### [WHAT THIS TASK INVOLVES]
Print the lines in the listing below that fall between the line with "ATOM 37 C CA" and the line with "ATOM 40 O O", those two lines included, exactly as they stand and with nothing else.

### [RECORDS SUPPLIED]
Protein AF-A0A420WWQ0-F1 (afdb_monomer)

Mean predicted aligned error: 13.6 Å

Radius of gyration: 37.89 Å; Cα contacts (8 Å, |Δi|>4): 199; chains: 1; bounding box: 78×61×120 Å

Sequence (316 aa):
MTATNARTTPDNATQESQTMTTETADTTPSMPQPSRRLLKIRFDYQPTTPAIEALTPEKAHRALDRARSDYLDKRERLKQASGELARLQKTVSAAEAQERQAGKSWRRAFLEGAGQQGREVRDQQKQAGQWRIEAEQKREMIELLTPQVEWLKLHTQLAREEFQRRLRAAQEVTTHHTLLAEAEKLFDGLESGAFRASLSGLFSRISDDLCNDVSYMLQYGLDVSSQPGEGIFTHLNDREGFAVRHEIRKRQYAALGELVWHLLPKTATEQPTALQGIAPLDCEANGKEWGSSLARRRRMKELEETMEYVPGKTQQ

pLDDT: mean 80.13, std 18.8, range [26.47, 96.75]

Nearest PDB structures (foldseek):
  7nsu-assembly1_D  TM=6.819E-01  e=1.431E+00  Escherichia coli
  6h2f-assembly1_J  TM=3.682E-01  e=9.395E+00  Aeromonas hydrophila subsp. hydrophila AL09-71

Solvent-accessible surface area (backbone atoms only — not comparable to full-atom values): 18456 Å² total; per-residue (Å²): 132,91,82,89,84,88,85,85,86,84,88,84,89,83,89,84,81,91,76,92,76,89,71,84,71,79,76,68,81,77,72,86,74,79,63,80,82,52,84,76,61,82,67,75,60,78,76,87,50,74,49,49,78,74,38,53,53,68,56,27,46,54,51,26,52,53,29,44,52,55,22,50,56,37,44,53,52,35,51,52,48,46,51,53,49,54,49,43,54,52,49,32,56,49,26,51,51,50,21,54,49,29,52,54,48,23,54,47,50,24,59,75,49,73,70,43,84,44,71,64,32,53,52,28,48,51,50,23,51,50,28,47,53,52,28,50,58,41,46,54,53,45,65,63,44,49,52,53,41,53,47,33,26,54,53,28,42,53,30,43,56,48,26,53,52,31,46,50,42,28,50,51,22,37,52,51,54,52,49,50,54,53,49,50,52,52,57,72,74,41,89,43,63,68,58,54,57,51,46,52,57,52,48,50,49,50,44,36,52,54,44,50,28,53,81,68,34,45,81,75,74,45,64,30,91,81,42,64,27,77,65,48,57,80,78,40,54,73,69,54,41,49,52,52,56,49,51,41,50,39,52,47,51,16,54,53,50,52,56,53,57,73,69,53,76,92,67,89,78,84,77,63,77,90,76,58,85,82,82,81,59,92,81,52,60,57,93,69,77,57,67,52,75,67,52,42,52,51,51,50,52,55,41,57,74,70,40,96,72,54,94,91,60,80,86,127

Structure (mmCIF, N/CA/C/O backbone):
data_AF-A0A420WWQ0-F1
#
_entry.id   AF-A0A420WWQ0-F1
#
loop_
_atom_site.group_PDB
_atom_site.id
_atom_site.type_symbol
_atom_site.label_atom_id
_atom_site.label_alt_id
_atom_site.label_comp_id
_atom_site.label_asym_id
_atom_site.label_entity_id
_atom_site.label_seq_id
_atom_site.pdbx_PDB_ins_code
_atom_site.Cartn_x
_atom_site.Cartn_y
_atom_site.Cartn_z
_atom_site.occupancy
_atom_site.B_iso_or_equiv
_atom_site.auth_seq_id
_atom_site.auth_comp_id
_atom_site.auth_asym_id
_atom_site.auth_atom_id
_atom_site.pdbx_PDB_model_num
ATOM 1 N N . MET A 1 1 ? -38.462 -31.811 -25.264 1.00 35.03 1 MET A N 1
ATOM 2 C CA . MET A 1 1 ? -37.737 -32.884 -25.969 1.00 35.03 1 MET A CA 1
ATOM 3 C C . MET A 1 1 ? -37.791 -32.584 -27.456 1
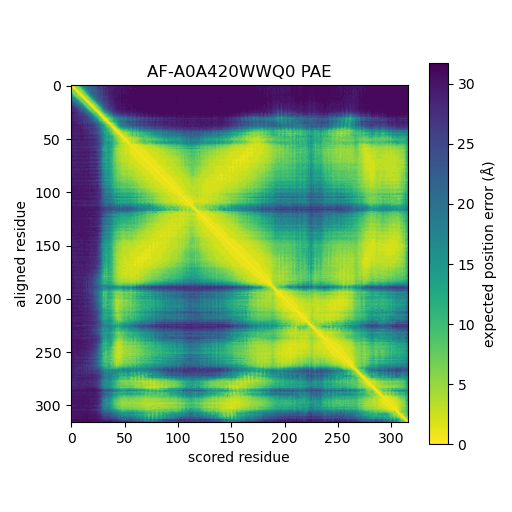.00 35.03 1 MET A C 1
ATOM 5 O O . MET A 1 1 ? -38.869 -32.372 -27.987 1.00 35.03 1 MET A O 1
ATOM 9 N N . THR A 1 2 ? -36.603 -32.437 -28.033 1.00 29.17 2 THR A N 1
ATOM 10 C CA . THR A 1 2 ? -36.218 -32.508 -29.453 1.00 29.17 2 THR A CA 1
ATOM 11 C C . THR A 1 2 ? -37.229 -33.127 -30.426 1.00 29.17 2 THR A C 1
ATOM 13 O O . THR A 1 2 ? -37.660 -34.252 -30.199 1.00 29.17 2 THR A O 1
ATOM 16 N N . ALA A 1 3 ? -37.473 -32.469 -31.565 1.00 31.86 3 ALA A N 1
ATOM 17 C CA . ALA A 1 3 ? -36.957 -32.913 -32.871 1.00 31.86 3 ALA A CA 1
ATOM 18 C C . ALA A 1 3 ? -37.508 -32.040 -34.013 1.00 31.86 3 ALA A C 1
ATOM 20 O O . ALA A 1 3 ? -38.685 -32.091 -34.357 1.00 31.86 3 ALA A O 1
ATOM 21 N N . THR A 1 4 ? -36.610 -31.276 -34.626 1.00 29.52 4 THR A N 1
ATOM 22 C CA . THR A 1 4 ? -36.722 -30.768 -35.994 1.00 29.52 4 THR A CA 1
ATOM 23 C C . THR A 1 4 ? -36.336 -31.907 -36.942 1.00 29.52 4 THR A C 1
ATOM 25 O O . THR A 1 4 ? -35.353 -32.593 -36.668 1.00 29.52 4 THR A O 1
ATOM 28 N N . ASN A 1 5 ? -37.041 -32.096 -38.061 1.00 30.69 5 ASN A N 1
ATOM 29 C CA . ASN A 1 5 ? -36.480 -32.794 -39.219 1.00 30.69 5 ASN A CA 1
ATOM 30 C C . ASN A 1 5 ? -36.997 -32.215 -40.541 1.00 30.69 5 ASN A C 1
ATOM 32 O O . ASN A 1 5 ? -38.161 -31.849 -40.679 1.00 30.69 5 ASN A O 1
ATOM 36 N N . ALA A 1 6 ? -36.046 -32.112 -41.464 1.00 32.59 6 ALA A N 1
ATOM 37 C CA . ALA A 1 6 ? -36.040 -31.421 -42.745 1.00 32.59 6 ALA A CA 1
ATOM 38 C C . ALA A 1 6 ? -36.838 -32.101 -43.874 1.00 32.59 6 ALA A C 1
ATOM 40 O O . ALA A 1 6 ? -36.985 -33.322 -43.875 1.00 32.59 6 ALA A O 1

...

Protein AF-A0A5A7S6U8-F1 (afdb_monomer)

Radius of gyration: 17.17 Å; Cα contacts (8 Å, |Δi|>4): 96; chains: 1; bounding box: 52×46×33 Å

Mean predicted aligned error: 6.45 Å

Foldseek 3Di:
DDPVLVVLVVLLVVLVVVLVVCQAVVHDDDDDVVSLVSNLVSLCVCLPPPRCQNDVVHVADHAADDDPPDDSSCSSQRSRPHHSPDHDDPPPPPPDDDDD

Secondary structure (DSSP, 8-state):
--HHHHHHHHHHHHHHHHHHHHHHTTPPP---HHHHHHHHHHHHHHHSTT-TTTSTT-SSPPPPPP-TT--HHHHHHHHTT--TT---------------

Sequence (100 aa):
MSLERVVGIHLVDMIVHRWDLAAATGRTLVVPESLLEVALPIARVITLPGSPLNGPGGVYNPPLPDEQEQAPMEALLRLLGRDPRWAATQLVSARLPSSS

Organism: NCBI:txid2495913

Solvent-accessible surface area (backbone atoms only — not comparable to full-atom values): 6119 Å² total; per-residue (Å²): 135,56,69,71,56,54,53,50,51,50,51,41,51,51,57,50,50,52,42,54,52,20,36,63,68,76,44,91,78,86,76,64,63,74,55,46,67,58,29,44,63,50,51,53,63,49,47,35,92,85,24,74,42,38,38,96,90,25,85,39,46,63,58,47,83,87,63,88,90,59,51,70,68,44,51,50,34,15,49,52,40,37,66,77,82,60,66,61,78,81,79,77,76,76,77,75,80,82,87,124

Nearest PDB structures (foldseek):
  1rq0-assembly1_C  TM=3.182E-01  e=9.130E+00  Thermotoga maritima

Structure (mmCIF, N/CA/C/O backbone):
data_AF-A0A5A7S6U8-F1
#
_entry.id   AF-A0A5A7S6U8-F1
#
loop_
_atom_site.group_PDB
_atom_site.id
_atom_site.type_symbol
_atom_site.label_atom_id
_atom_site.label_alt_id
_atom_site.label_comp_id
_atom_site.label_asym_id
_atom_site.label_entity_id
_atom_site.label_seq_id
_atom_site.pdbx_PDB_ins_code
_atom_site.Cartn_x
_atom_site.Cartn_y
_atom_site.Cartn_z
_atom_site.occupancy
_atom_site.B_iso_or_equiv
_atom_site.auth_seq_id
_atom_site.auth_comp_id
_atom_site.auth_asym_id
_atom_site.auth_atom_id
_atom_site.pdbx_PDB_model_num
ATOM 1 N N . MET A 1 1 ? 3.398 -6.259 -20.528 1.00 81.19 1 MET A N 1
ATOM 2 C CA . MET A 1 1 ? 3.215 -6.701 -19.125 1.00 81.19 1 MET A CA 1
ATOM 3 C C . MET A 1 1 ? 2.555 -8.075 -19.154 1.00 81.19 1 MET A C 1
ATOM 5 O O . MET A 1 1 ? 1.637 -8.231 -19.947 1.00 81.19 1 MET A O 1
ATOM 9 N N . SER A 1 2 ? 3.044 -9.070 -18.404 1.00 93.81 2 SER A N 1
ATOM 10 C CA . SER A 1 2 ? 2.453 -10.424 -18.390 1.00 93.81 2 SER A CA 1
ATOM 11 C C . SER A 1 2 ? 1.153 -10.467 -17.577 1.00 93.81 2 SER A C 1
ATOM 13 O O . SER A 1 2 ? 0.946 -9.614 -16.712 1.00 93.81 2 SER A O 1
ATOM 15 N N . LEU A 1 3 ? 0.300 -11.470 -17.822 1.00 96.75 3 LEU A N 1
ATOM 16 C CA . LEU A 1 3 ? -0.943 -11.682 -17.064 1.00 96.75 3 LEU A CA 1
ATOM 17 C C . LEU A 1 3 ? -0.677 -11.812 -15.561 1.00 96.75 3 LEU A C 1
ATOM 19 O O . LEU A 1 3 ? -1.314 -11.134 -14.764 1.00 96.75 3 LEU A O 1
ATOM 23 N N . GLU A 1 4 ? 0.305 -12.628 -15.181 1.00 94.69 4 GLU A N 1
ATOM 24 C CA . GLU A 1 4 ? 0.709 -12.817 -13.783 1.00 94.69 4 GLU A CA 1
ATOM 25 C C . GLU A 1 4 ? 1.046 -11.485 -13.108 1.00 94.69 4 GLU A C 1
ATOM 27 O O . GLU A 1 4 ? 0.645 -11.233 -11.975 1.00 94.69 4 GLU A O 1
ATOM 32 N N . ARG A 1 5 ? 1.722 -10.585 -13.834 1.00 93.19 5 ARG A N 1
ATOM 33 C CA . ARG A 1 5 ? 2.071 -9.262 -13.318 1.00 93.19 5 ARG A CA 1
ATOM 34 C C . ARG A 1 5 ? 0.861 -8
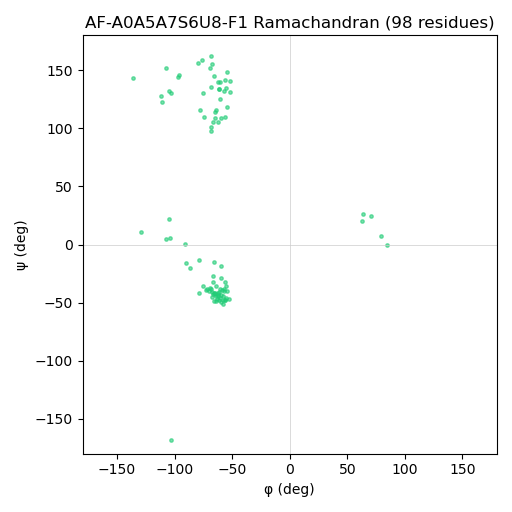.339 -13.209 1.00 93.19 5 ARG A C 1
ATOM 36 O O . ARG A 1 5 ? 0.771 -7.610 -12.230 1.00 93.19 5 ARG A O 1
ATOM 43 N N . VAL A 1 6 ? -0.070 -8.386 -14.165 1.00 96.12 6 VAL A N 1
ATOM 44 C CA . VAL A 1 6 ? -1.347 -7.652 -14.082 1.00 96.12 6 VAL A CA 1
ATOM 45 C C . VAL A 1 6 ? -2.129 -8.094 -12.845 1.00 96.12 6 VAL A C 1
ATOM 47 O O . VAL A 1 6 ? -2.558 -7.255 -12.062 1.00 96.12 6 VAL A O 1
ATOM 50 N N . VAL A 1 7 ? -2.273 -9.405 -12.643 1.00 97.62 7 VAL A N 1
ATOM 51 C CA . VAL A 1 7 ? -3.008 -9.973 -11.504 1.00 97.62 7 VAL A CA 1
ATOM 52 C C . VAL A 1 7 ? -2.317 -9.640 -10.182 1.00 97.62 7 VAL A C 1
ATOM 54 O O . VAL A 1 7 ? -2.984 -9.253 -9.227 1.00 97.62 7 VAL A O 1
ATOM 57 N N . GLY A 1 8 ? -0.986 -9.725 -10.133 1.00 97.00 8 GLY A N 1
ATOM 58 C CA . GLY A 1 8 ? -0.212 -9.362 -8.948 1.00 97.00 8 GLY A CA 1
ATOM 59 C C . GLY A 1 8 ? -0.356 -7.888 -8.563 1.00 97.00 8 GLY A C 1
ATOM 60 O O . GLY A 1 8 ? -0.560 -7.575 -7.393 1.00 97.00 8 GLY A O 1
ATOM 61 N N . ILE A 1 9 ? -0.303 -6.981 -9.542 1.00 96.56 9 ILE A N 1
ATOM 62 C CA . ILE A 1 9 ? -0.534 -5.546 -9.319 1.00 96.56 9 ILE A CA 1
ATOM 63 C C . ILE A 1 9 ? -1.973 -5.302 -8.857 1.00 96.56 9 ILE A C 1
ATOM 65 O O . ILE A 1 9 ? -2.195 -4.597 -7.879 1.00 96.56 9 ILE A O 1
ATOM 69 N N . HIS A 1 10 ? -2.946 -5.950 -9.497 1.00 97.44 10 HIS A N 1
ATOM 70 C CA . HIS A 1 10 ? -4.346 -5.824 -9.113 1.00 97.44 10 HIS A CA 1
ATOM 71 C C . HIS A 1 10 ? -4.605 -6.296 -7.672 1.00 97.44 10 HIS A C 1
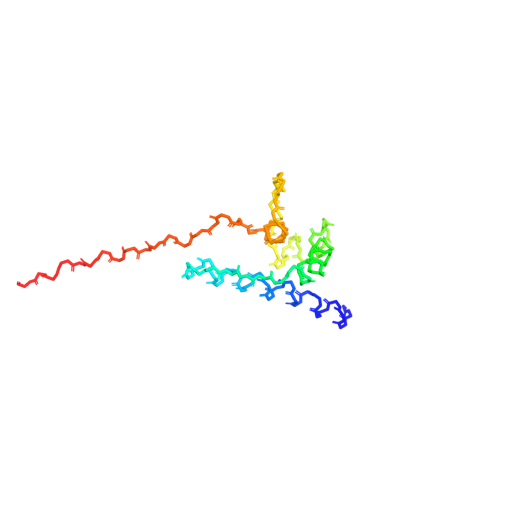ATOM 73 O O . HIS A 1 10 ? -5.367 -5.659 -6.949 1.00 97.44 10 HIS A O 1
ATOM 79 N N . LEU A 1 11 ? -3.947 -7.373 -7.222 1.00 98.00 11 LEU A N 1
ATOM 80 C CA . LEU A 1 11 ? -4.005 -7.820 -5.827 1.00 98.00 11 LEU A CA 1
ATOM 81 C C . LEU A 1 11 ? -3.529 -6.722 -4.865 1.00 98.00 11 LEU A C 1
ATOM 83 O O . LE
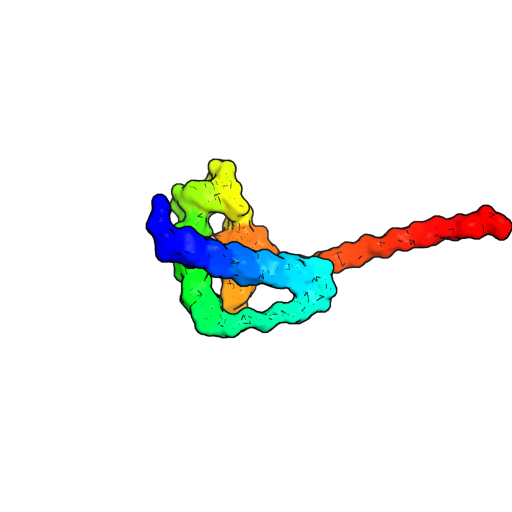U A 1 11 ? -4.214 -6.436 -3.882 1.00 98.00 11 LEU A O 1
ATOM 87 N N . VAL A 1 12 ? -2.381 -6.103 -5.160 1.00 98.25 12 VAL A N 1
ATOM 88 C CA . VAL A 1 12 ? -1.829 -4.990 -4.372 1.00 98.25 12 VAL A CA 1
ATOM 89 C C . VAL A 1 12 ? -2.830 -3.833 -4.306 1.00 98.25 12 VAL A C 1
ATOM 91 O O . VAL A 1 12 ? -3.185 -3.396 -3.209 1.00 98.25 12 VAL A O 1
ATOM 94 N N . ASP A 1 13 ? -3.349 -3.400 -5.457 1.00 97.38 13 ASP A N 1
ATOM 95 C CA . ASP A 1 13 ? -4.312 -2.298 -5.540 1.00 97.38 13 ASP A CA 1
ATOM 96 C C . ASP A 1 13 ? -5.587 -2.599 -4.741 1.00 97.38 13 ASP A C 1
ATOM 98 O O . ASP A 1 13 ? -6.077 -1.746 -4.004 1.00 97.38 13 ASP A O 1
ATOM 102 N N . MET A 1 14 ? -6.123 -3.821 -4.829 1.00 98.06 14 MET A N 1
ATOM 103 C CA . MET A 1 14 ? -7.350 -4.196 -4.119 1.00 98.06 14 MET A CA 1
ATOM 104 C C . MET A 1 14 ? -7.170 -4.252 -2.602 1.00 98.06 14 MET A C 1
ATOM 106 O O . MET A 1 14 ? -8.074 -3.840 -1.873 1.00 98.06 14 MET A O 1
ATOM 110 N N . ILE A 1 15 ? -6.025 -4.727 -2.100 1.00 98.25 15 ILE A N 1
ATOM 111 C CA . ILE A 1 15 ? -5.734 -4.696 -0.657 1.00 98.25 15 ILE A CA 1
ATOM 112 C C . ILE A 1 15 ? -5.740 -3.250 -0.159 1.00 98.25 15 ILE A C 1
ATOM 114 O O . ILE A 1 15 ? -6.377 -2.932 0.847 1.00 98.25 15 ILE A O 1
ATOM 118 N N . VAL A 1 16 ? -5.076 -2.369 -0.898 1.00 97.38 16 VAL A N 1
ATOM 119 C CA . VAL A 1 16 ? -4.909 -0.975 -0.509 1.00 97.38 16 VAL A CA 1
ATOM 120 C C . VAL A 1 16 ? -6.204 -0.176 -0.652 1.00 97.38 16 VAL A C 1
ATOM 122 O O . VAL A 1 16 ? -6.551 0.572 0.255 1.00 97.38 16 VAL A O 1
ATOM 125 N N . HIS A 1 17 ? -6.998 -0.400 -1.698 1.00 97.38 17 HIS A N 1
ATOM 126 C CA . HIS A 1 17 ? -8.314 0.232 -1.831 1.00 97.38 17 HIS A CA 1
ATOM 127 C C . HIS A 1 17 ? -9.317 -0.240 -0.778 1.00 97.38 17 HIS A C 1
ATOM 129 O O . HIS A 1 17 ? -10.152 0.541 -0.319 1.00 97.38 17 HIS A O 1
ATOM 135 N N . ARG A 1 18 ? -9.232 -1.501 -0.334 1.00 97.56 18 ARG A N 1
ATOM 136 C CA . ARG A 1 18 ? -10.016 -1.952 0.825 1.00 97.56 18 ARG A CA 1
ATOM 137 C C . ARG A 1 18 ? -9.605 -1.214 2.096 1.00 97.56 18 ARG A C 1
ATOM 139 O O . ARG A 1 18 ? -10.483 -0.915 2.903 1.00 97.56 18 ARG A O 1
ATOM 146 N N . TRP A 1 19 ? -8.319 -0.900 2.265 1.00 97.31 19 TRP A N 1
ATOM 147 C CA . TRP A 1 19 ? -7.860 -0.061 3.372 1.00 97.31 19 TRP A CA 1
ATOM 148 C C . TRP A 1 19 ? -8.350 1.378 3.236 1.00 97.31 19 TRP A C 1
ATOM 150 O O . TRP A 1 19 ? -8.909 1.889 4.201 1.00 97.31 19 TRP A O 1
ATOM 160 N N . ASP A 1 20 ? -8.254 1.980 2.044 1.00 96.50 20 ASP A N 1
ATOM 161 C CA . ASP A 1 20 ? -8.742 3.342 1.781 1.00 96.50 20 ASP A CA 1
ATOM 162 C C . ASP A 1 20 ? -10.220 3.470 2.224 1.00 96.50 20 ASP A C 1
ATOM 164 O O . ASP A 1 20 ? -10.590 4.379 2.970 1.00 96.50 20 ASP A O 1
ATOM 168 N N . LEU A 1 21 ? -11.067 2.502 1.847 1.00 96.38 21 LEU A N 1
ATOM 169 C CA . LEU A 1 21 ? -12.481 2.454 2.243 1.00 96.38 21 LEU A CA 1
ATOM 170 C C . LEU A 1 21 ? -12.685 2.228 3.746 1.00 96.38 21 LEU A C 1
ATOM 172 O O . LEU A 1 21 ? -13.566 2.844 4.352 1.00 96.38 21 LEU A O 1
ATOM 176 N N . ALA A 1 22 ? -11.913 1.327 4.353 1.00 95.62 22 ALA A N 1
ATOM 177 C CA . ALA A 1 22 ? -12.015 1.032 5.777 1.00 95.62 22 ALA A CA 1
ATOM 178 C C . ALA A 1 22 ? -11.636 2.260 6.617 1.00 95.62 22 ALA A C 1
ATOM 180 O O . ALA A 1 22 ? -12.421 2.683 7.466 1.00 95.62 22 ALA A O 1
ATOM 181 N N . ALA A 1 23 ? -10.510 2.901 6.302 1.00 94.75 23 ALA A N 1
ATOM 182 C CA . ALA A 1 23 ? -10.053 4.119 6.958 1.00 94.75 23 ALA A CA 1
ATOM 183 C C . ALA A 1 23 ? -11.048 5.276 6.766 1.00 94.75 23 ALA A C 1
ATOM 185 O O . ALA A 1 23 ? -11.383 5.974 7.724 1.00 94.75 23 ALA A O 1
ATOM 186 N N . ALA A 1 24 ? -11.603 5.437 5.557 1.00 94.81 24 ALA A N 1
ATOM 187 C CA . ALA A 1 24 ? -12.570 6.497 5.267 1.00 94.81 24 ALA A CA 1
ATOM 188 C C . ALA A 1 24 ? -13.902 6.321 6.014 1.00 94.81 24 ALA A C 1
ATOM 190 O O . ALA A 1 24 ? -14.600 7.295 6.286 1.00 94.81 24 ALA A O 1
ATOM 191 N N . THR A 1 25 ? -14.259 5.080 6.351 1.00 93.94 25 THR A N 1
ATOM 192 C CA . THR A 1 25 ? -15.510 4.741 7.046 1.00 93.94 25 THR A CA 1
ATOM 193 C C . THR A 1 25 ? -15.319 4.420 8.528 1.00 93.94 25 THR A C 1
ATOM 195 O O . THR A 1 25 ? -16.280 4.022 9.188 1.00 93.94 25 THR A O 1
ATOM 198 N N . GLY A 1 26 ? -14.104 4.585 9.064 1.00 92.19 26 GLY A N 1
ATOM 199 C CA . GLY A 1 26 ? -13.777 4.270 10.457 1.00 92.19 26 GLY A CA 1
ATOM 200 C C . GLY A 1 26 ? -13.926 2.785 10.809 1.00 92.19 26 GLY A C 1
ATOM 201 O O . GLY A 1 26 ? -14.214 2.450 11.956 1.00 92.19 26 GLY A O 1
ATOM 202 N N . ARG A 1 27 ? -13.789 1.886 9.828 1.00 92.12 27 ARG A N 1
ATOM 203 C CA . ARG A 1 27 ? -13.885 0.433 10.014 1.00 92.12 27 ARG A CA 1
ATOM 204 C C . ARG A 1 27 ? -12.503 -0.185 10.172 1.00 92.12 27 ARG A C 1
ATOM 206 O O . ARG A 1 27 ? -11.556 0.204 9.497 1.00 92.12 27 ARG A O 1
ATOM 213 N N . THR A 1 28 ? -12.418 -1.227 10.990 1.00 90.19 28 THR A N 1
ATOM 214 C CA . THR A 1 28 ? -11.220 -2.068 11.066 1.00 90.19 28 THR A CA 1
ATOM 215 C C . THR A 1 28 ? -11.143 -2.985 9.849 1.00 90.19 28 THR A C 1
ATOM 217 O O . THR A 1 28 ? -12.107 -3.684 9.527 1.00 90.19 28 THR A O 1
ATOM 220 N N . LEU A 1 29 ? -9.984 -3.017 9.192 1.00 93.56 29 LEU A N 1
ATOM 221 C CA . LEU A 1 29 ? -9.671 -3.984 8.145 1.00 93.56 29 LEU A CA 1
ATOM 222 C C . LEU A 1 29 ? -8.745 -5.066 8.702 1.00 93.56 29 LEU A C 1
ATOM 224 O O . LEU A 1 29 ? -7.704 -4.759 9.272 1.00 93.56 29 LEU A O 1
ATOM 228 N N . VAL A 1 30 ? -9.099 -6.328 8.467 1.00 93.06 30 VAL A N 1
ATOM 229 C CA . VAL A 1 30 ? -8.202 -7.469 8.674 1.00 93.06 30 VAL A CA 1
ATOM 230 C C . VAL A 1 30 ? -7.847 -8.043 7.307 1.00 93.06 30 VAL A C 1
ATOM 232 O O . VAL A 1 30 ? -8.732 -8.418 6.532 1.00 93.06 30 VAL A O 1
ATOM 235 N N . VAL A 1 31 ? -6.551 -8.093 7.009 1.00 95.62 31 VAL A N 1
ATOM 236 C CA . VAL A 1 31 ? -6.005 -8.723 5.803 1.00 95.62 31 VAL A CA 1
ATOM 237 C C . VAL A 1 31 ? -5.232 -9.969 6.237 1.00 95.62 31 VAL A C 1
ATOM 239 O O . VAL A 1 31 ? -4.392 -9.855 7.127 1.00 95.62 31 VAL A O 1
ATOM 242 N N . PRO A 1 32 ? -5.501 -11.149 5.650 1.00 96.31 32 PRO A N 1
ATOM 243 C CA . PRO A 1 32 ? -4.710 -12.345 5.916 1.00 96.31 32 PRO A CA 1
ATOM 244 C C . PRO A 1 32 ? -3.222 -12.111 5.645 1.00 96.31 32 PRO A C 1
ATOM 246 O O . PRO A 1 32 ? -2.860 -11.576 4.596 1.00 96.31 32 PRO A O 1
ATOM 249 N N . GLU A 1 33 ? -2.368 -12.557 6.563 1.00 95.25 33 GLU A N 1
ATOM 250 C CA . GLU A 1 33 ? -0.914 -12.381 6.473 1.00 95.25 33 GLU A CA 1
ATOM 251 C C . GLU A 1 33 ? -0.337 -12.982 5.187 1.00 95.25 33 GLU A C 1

### [EXERCISE SOLUTION]
ATOM 37 C CA . ALA A 1 6 ? -36.040 -31.421 -42.745 1.00 32.59 6 ALA A CA 1
ATOM 38 C C . ALA A 1 6 ? -36.838 -32.101 -43.874 1.00 32.59 6 ALA A C 1
ATOM 40 O O . ALA A 1 6 ? -36.985 -33.322 -43.875 1.00 32.59 6 ALA A O 1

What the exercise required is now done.